Ahmed, nouvelle gargouille de la cathédrale Saint-Jean
publié le 21.08.2010
in LE PROGRES
Le visage sculpté sur la primatiale est un clin d'œil et un hommage au chef de chantier musulman qui travaille à la restauration du site. L'initiative d'un tailleur de pierre a reçu l'accord de l'Evêché et des Monuments historiques
Il n'y en aurait pas deux pareils sur les églises de France, et celle qui figure désormais sur l'une des façades de la cathédrale Saint-Jean est unique à plus d'un titre. La gargouille qui fait actuellement parler dans le quartier du Vieux-Lyon, représente le chef de chantier qui officie à la restauration de la tour Nord-Ouest (1). Retrouver un beau matin son visage apposé sur la cathédrale n'est pas banal, encore moins quand l'artisan artiste en question, qui appartient à l'entreprise Comte, dans la Loire, se nomme Ahmed Benzizine et est musulman. Dernier détail qui réjouira les œcuméniques : au bas de la gargouille, on peut lire «
Dieu est le plus grand », en français mais aussi en arabe.
«
Allah Akbar », ça met tout le monde d'accord ! Ce n'est pas comme si on avait inscrit Mahomet est notre prophète… », commente un proche du diocèse. S'estimant « dérangé pendant (s) es vacances », le père Cacaud, recteur de la cathédrale, ne confirme pas qu'un accord a bien été donné par l'Evêché, mais le service communication du diocèse, de son côté, le fait en insistant sur « l'habitude qu'ont les bâtisseurs de prendre certaines libertés un peu en marge de l'espace sacré ».
« Il est de grande tradition des tailleurs de pierre et des sculpteurs de cathédrale de représenter des gens pour qui ils ont de l'estime. Or, Ahmed, qui travaille depuis 30 ans sur Saint-Jean, est quelqu'un de compétent et de très humble. Un homme discret et apprécié. C'est un beau geste humain », souligne de son côté Didier Répellin, architecte en chef des monuments historiques.

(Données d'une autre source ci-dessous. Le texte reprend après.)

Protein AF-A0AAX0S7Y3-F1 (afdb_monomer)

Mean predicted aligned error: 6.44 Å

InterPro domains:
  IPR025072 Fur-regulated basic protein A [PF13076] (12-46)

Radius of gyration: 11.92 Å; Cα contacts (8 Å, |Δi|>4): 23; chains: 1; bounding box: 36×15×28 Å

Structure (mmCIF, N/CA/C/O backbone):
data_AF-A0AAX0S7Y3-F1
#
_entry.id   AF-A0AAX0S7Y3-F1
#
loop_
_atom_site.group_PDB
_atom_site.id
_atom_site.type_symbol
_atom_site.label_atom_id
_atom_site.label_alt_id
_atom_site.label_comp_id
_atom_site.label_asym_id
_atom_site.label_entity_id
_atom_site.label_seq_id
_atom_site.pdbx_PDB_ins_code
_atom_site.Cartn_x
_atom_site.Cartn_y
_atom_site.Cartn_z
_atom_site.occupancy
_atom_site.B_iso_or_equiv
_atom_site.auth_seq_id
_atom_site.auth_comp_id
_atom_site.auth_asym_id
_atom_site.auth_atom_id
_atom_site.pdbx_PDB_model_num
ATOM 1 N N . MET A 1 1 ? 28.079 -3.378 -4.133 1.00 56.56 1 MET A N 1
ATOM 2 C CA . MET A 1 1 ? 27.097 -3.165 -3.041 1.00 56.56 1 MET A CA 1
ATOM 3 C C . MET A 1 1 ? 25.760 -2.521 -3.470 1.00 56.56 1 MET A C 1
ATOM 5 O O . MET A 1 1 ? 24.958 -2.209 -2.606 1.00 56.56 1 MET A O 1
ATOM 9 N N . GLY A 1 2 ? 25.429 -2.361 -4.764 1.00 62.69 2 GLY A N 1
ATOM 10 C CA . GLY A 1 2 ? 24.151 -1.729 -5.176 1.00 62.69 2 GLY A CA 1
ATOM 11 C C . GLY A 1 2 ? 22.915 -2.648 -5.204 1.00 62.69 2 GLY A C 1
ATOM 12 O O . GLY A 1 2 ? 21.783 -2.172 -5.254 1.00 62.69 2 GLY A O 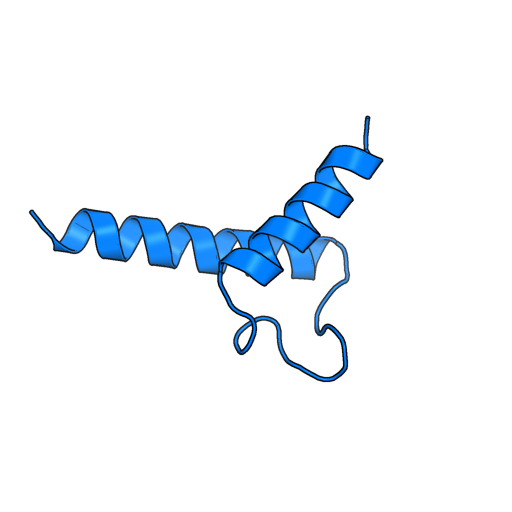1
ATOM 13 N N . LYS A 1 3 ? 23.110 -3.974 -5.167 1.00 74.88 3 LYS A N 1
ATOM 14 C CA . LYS A 1 3 ? 22.026 -4.962 -5.320 1.00 74.88 3 LYS A CA 1
ATOM 15 C C . LYS A 1 3 ? 21.147 -5.073 -4.067 1.00 74.88 3 LYS A C 1
ATOM 17 O O . LYS A 1 3 ? 19.938 -5.215 -4.189 1.00 74.88 3 LYS A O 1
ATOM 22 N N . LEU A 1 4 ? 21.746 -4.926 -2.881 1.00 79.25 4 LEU A N 1
ATOM 23 C CA . LEU A 1 4 ? 21.047 -4.946 -1.589 1.00 79.25 4 LEU A CA 1
ATOM 24 C C . LEU A 1 4 ? 20.035 -3.804 -1.466 1.00 79.25 4 LEU A C 1
ATOM 26 O O . LEU A 1 4 ? 18.900 -4.041 -1.070 1.00 79.25 4 LEU A O 1
ATOM 30 N N . LEU A 1 5 ? 20.415 -2.589 -1.877 1.00 77.44 5 LEU A N 1
ATOM 31 C CA . LEU A 1 5 ? 19.538 -1.419 -1.809 1.00 77.44 5 LEU A CA 1
ATOM 32 C C . LEU A 1 5 ? 18.332 -1.564 -2.747 1.00 77.44 5 LEU A C 1
ATOM 34 O O . LEU A 1 5 ? 17.197 -1.308 -2.353 1.00 77.44 5 LEU A O 1
ATOM 38 N N . ARG A 1 6 ? 18.573 -2.045 -3.976 1.00 79.19 6 ARG A N 1
ATOM 39 C CA . ARG A 1 6 ? 17.508 -2.345 -4.944 1.00 79.19 6 ARG A CA 1
ATOM 40 C C . ARG A 1 6 ? 16.561 -3.420 -4.405 1.00 79.19 6 ARG A C 1
ATOM 42 O O . ARG A 1 6 ? 15.349 -3.282 -4.533 1.00 79.19 6 ARG A O 1
ATOM 49 N N . ASN A 1 7 ? 17.106 -4.460 -3.774 1.00 85.38 7 ASN A N 1
ATOM 50 C CA . ASN A 1 7 ? 16.309 -5.542 -3.207 1.00 85.38 7 ASN A CA 1
ATOM 51 C C . 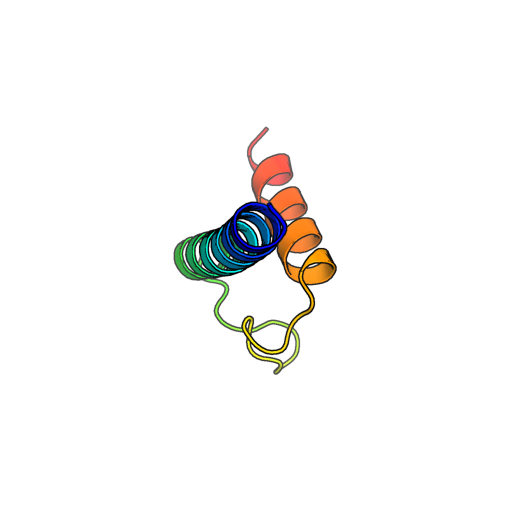ASN A 1 7 ? 15.475 -5.071 -2.011 1.00 85.38 7 ASN A C 1
ATOM 53 O O . ASN A 1 7 ? 14.304 -5.414 -1.915 1.00 85.38 7 ASN A O 1
ATOM 57 N N . ALA A 1 8 ? 16.049 -4.238 -1.139 1.00 85.31 8 ALA A N 1
ATOM 58 C CA . ALA A 1 8 ? 15.339 -3.638 -0.015 1.00 85.31 8 ALA A CA 1
ATOM 59 C C . ALA A 1 8 ? 14.194 -2.731 -0.487 1.00 85.31 8 ALA A C 1
ATOM 61 O O . ALA A 1 8 ? 13.091 -2.825 0.044 1.00 85.31 8 ALA A O 1
ATOM 62 N N . LEU A 1 9 ? 14.423 -1.909 -1.517 1.00 82.69 9 LEU A N 1
ATOM 63 C CA . LEU A 1 9 ? 13.389 -1.068 -2.130 1.00 82.69 9 LEU A CA 1
ATOM 64 C C . LEU A 1 9 ? 12.256 -1.902 -2.741 1.00 82.69 9 LEU A C 1
ATOM 66 O O . LEU A 1 9 ? 11.088 -1.629 -2.467 1.00 82.69 9 LEU A O 1
ATOM 70 N N . ASN A 1 10 ? 12.588 -2.950 -3.502 1.00 84.75 10 ASN A N 1
ATOM 71 C CA . ASN A 1 10 ? 11.587 -3.863 -4.056 1.00 84.75 10 ASN A CA 1
ATOM 72 C C . ASN A 1 10 ? 10.800 -4.583 -2.958 1.00 84.75 10 ASN A C 1
ATOM 74 O O . ASN A 1 10 ? 9.574 -4.614 -3.023 1.00 84.75 10 ASN A O 1
ATOM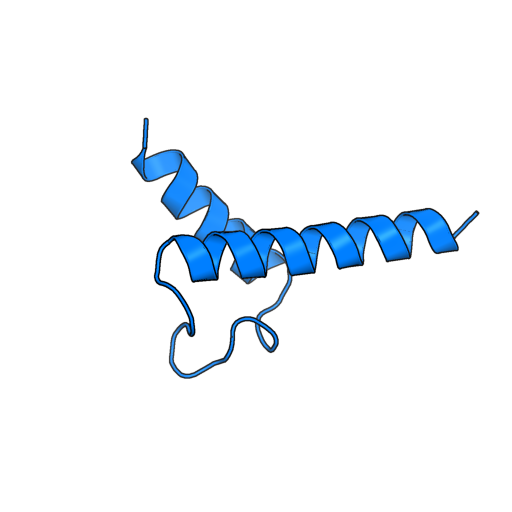 78 N N . ASN A 1 11 ? 11.474 -5.096 -1.923 1.00 87.94 11 ASN A N 1
ATOM 79 C CA . ASN A 1 11 ? 10.802 -5.717 -0.782 1.00 87.94 11 ASN A CA 1
ATOM 80 C C . ASN A 1 11 ? 9.862 -4.737 -0.088 1.00 87.94 11 ASN A C 1
ATOM 82 O O . ASN A 1 11 ? 8.749 -5.113 0.258 1.00 87.94 11 ASN A O 1
ATOM 86 N N . LYS A 1 12 ? 10.272 -3.475 0.077 1.00 87.31 12 LYS A N 1
ATOM 87 C CA . LYS A 1 12 ? 9.421 -2.441 0.670 1.00 87.31 12 LYS A CA 1
ATOM 88 C C . LYS A 1 12 ? 8.186 -2.177 -0.194 1.00 87.31 12 LYS A C 1
ATOM 90 O O . LYS A 1 12 ? 7.091 -2.087 0.351 1.00 87.31 12 LYS A O 1
ATOM 95 N N . LYS A 1 13 ? 8.339 -2.133 -1.526 1.00 85.38 13 LYS A N 1
ATOM 96 C CA . LYS A 1 13 ? 7.209 -1.988 -2.461 1.00 85.38 13 LYS A CA 1
ATOM 97 C C . LYS A 1 13 ? 6.226 -3.148 -2.317 1.00 85.38 13 LYS A C 1
ATOM 99 O O . LYS A 1 13 ? 5.046 -2.918 -2.083 1.00 85.38 13 LYS A O 1
ATOM 104 N N . VAL A 1 14 ? 6.720 -4.383 -2.399 1.00 86.75 14 VAL A N 1
ATOM 105 C CA . VAL A 1 14 ? 5.898 -5.599 -2.278 1.00 86.75 14 VAL A CA 1
ATOM 106 C C . VAL A 1 14 ? 5.229 -5.678 -0.905 1.00 86.75 14 VAL A C 1
ATOM 108 O O . VAL A 1 14 ? 4.054 -6.020 -0.818 1.00 86.75 14 VAL A O 1
ATOM 111 N N . PHE A 1 15 ? 5.938 -5.305 0.161 1.00 88.88 15 PHE A N 1
ATOM 112 C CA . PHE A 1 15 ? 5.397 -5.269 1.517 1.00 88.88 15 PHE A CA 1
ATOM 113 C C . PHE A 1 15 ? 4.226 -4.290 1.648 1.00 88.88 15 PHE A C 1
ATOM 115 O O . PHE A 1 15 ? 3.192 -4.656 2.203 1.00 88.88 15 PHE A O 1
ATOM 122 N N . LEU A 1 16 ? 4.359 -3.073 1.107 1.00 87.19 16 LEU A N 1
ATOM 123 C CA . LEU A 1 16 ? 3.281 -2.081 1.108 1.00 87.19 16 LEU A CA 1
ATOM 124 C C . LEU A 1 16 ? 2.075 -2.569 0.301 1.00 87.19 16 LEU A C 1
ATOM 126 O O . LEU A 1 16 ? 0.952 -2.478 0.784 1.00 87.19 16 LEU A O 1
ATOM 130 N N . ILE A 1 17 ? 2.305 -3.147 -0.882 1.00 86.81 17 ILE A N 1
ATOM 131 C CA . ILE A 1 17 ? 1.241 -3.723 -1.716 1.00 86.81 17 ILE A CA 1
ATOM 132 C C . ILE A 1 17 ? 0.492 -4.817 -0.947 1.00 86.81 17 ILE A C 1
ATOM 134 O O . ILE A 1 17 ? -0.730 -4.768 -0.866 1.00 86.81 17 ILE A O 1
ATOM 138 N N . ASN A 1 18 ? 1.205 -5.760 -0.323 1.00 88.50 18 ASN A N 1
ATOM 139 C CA . ASN A 1 18 ? 0.579 -6.823 0.467 1.00 88.50 18 ASN A CA 1
ATOM 140 C C . ASN A 1 18 ? -0.191 -6.285 1.676 1.00 88.50 18 ASN A C 1
ATOM 142 O O . ASN A 1 18 ? -1.280 -6.771 1.963 1.00 88.50 18 ASN A O 1
ATOM 146 N N . LYS A 1 19 ? 0.343 -5.279 2.379 1.00 87.69 19 LYS A N 1
ATOM 147 C CA . LYS A 1 19 ? -0.366 -4.615 3.482 1.00 87.69 19 LYS A CA 1
ATOM 148 C C . LYS A 1 19 ? -1.662 -3.969 3.001 1.00 87.69 19 LYS A C 1
ATOM 150 O O . LYS A 1 19 ? -2.690 -4.170 3.630 1.00 87.69 19 LYS A O 1
ATOM 155 N N . LEU A 1 20 ? -1.617 -3.237 1.889 1.00 85.81 20 LEU A N 1
ATOM 156 C CA . LEU A 1 20 ? -2.790 -2.584 1.305 1.00 85.81 20 LEU A CA 1
ATOM 157 C C . LEU A 1 20 ? -3.845 -3.612 0.883 1.00 85.81 20 LEU A C 1
ATOM 159 O O . LEU A 1 20 ? -5.008 -3.470 1.250 1.00 85.81 20 LEU A O 1
ATOM 163 N N . ILE A 1 21 ? -3.421 -4.693 0.225 1.00 86.25 21 ILE A N 1
ATOM 164 C CA . ILE A 1 21 ? -4.282 -5.830 -0.130 1.00 86.25 21 ILE A CA 1
ATOM 165 C C . ILE A 1 21 ? -4.934 -6.439 1.116 1.00 86.25 21 ILE A C 1
ATOM 167 O O . ILE A 1 21 ? -6.135 -6.697 1.114 1.00 86.25 21 ILE A O 1
ATOM 171 N N . ASN A 1 22 ? -4.164 -6.635 2.189 1.00 88.00 22 ASN A N 1
ATOM 172 C CA . ASN A 1 22 ? -4.658 -7.207 3.441 1.00 88.00 22 ASN A CA 1
ATOM 173 C C . ASN A 1 22 ? -5.676 -6.301 4.153 1.00 88.00 22 ASN A C 1
ATOM 175 O O . ASN A 1 22 ? -6.565 -6.794 4.837 1.00 88.00 22 ASN A O 1
ATOM 179 N N . GLU A 1 23 ? -5.573 -4.987 3.968 1.00 84.94 23 GLU A N 1
ATOM 180 C CA . GLU A 1 23 ? -6.559 -4.006 4.441 1.00 84.94 23 GLU A CA 1
ATOM 181 C C . GLU A 1 23 ? -7.784 -3.908 3.503 1.00 84.94 23 GLU A C 1
ATOM 183 O O . GLU A 1 23 ? -8.695 -3.121 3.743 1.00 84.94 23 GLU A O 1
ATOM 188 N N . GLY A 1 24 ? -7.835 -4.713 2.433 1.00 83.25 24 GLY A N 1
ATOM 189 C CA . GLY A 1 24 ? -8.935 -4.749 1.466 1.00 83.25 24 GLY A CA 1
ATOM 190 C C . GLY A 1 24 ? -8.800 -3.747 0.317 1.00 83.25 24 GLY A C 1
ATOM 191 O O . GLY A 1 24 ? -9.723 -3.595 -0.486 1.00 83.25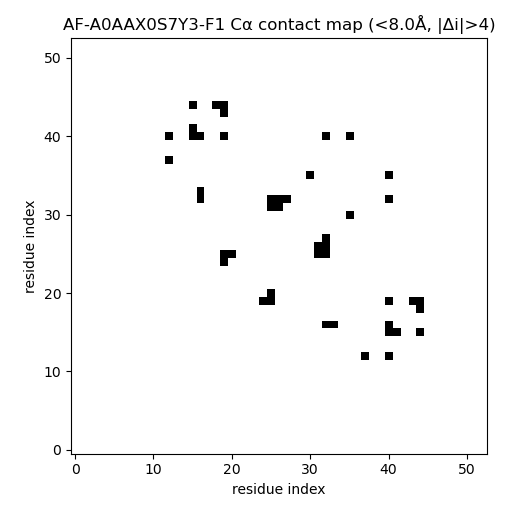 24 GLY A O 1
ATOM 192 N N . ILE A 1 25 ? -7.657 -3.071 0.201 1.00 82.25 25 ILE A N 1
ATOM 193 C CA . ILE A 1 25 ? -7.362 -2.134 -0.880 1.00 82.25 25 ILE A CA 1
ATOM 194 C C . ILE A 1 25 ? -6.587 -2.895 -1.945 1.00 82.25 25 ILE A C 1
ATOM 196 O O . ILE A 1 25 ? -5.411 -3.173 -1.769 1.00 82.25 25 ILE A O 1
ATOM 200 N N . TYR A 1 26 ? -7.239 -3.222 -3.060 1.00 79.75 26 TYR A N 1
ATOM 201 C CA . TYR A 1 26 ? -6.628 -3.949 -4.188 1.00 79.75 26 TYR A CA 1
ATOM 202 C C . TYR A 1 26 ? -6.254 -3.032 -5.363 1.00 79.75 26 TYR A C 1
ATOM 204 O O . TYR A 1 26 ? -5.382 -3.345 -6.176 1.00 79.75 26 TYR A O 1
ATOM 212 N N . LYS A 1 27 ? -6.943 -1.895 -5.469 1.00 78.19 27 LYS A N 1
ATOM 213 C CA . LYS A 1 27 ? -6.784 -0.878 -6.510 1.00 78.19 27 LYS A CA 1
ATOM 214 C C . LYS A 1 27 ? -7.240 0.467 -5.959 1.00 78.19 27 LYS A C 1
ATOM 216 O O . LYS A 1 27 ? -8.176 0.514 -5.162 1.00 78.19 27 LYS A O 1
ATOM 221 N N . LYS A 1 28 ? -6.605 1.547 -6.402 1.00 74.50 28 LYS A N 1
ATOM 222 C CA . LYS A 1 28 ? -6.981 2.921 -6.047 1.00 74.50 28 LYS A CA 1
ATOM 223 C C . LYS A 1 28 ? -7.225 3.681 -7.343 1.00 74.50 28 LYS A C 1
ATOM 225 O O . LYS A 1 28 ? -6.395 3.615 -8.242 1.00 74.50 28 LYS A O 1
ATOM 230 N N . ASN A 1 29 ? -8.370 4.353 -7.459 1.00 66.94 29 ASN A N 1
ATOM 231 C CA . ASN A 1 29 ? -8.765 5.103 -8.660 1.00 66.94 29 ASN A CA 1
ATOM 232 C C . ASN A 1 29 ? -8.626 4.315 -9.979 1.00 66.94 29 ASN A C 1
ATOM 234 O O . ASN A 1 29 ? -8.084 4.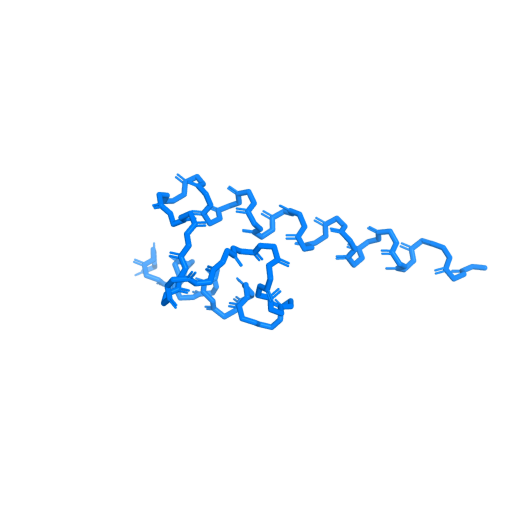826 -10.950 1.00 66.94 29 ASN A O 1
ATOM 238 N N . ASN A 1 30 ? -9.099 3.064 -10.022 1.00 73.38 30 ASN A N 1
ATOM 239 C CA . ASN A 1 30 ? -8.952 2.157 -11.175 1.00 73.38 30 ASN A CA 1
ATOM 240 C C . ASN A 1 30 ? -7.516 1.743 -11.547 1.00 73.38 30 ASN A C 1
ATOM 242 O O . ASN A 1 30 ? -7.359 0.902 -12.427 1.00 73.38 30 ASN A O 1
ATOM 246 N N . THR A 1 31 ? -6.496 2.228 -10.843 1.00 78.75 31 THR A N 1
ATOM 247 C CA . THR A 1 31 ? -5.102 1.832 -11.046 1.00 78.75 31 THR A CA 1
ATOM 248 C C . THR A 1 31 ? -4.721 0.723 -10.067 1.00 78.75 31 THR A C 1
ATOM 250 O O . THR A 1 31 ? -5.031 0.780 -8.869 1.00 78.75 31 THR A O 1
ATOM 253 N N . HIS A 1 32 ? -4.051 -0.316 -10.566 1.00 81.00 32 HIS A N 1
ATOM 254 C CA . HIS A 1 32 ? -3.557 -1.405 -9.725 1.00 81.00 32 HIS A CA 1
ATOM 255 C C . HIS A 1 32 ? -2.435 -0.914 -8.798 1.00 81.00 32 HIS A C 1
ATOM 257 O O . HIS A 1 32 ? -1.618 -0.079 -9.176 1.00 81.00 32 HIS A O 1
ATOM 263 N N . LEU A 1 33 ? -2.328 -1.482 -7.592 1.00 80.19 33 LEU A N 1
ATOM 264 C CA . LEU A 1 33 ? -1.249 -1.160 -6.635 1.00 80.19 33 LEU A CA 1
ATOM 26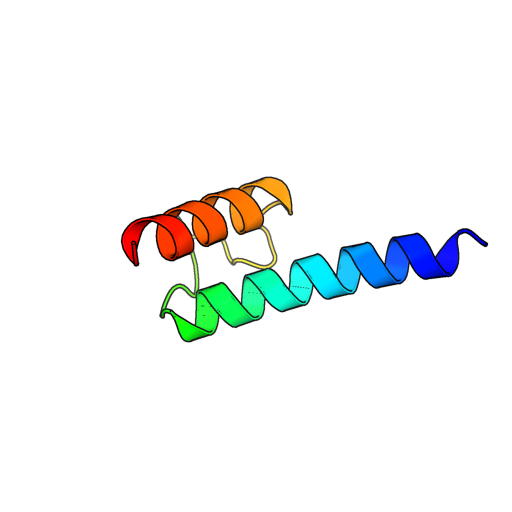5 C C . LEU A 1 33 ? 0.157 -1.350 -7.217 1.00 80.19 33 LEU A C 1
ATOM 267 O O . LEU A 1 33 ? 1.096 -0.661 -6.830 1.00 80.19 33 LEU A O 1
ATOM 271 N N . PHE A 1 34 ? 0.305 -2.275 -8.164 1.00 77.44 34 PHE A N 1
ATOM 272 C CA . PHE A 1 34 ? 1.563 -2.498 -8.870 1.00 77.44 34 PHE A CA 1
ATOM 273 C C . PHE A 1 34 ? 1.939 -1.339 -9.801 1.00 77.44 34 PHE A C 1
ATOM 275 O O . PHE A 1 34 ? 3.128 -1.041 -9.944 1.00 77.44 34 PHE A O 1
ATOM 282 N N . GLU A 1 35 ? 0.935 -0.676 -10.377 1.00 81.38 35 GLU A N 1
ATOM 283 C CA . GLU A 1 35 ? 1.091 0.505 -11.230 1.00 81.38 35 GLU A CA 1
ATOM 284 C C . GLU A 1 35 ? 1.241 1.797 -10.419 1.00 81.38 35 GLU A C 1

« Ça n'aurait pas été possible à Saint-Georges », fait remarquer Daniel, le crêpier ancré au coin droit de la cathédrale, en référence au fief catholique conservateur. Comme lui, elles sont nombreuses les figures du Vieux-Lyon à applaudir des deux mains la réalisation d'Emmanuel, le tailleur de pierres qui a sculpté le visage d'Ahmed. « C'est géant. Si ça pouvait aider au rapprochement des religions », commente Evelyne, une fidèle des lieux qui n'a rien perdu de l'affaire. Et Jean-Luc Chavent, le conteur de rues, ne manque pas de faire stopper au pied de la pierre saillante, les groupes qu'il emmène à travers le quartier historique.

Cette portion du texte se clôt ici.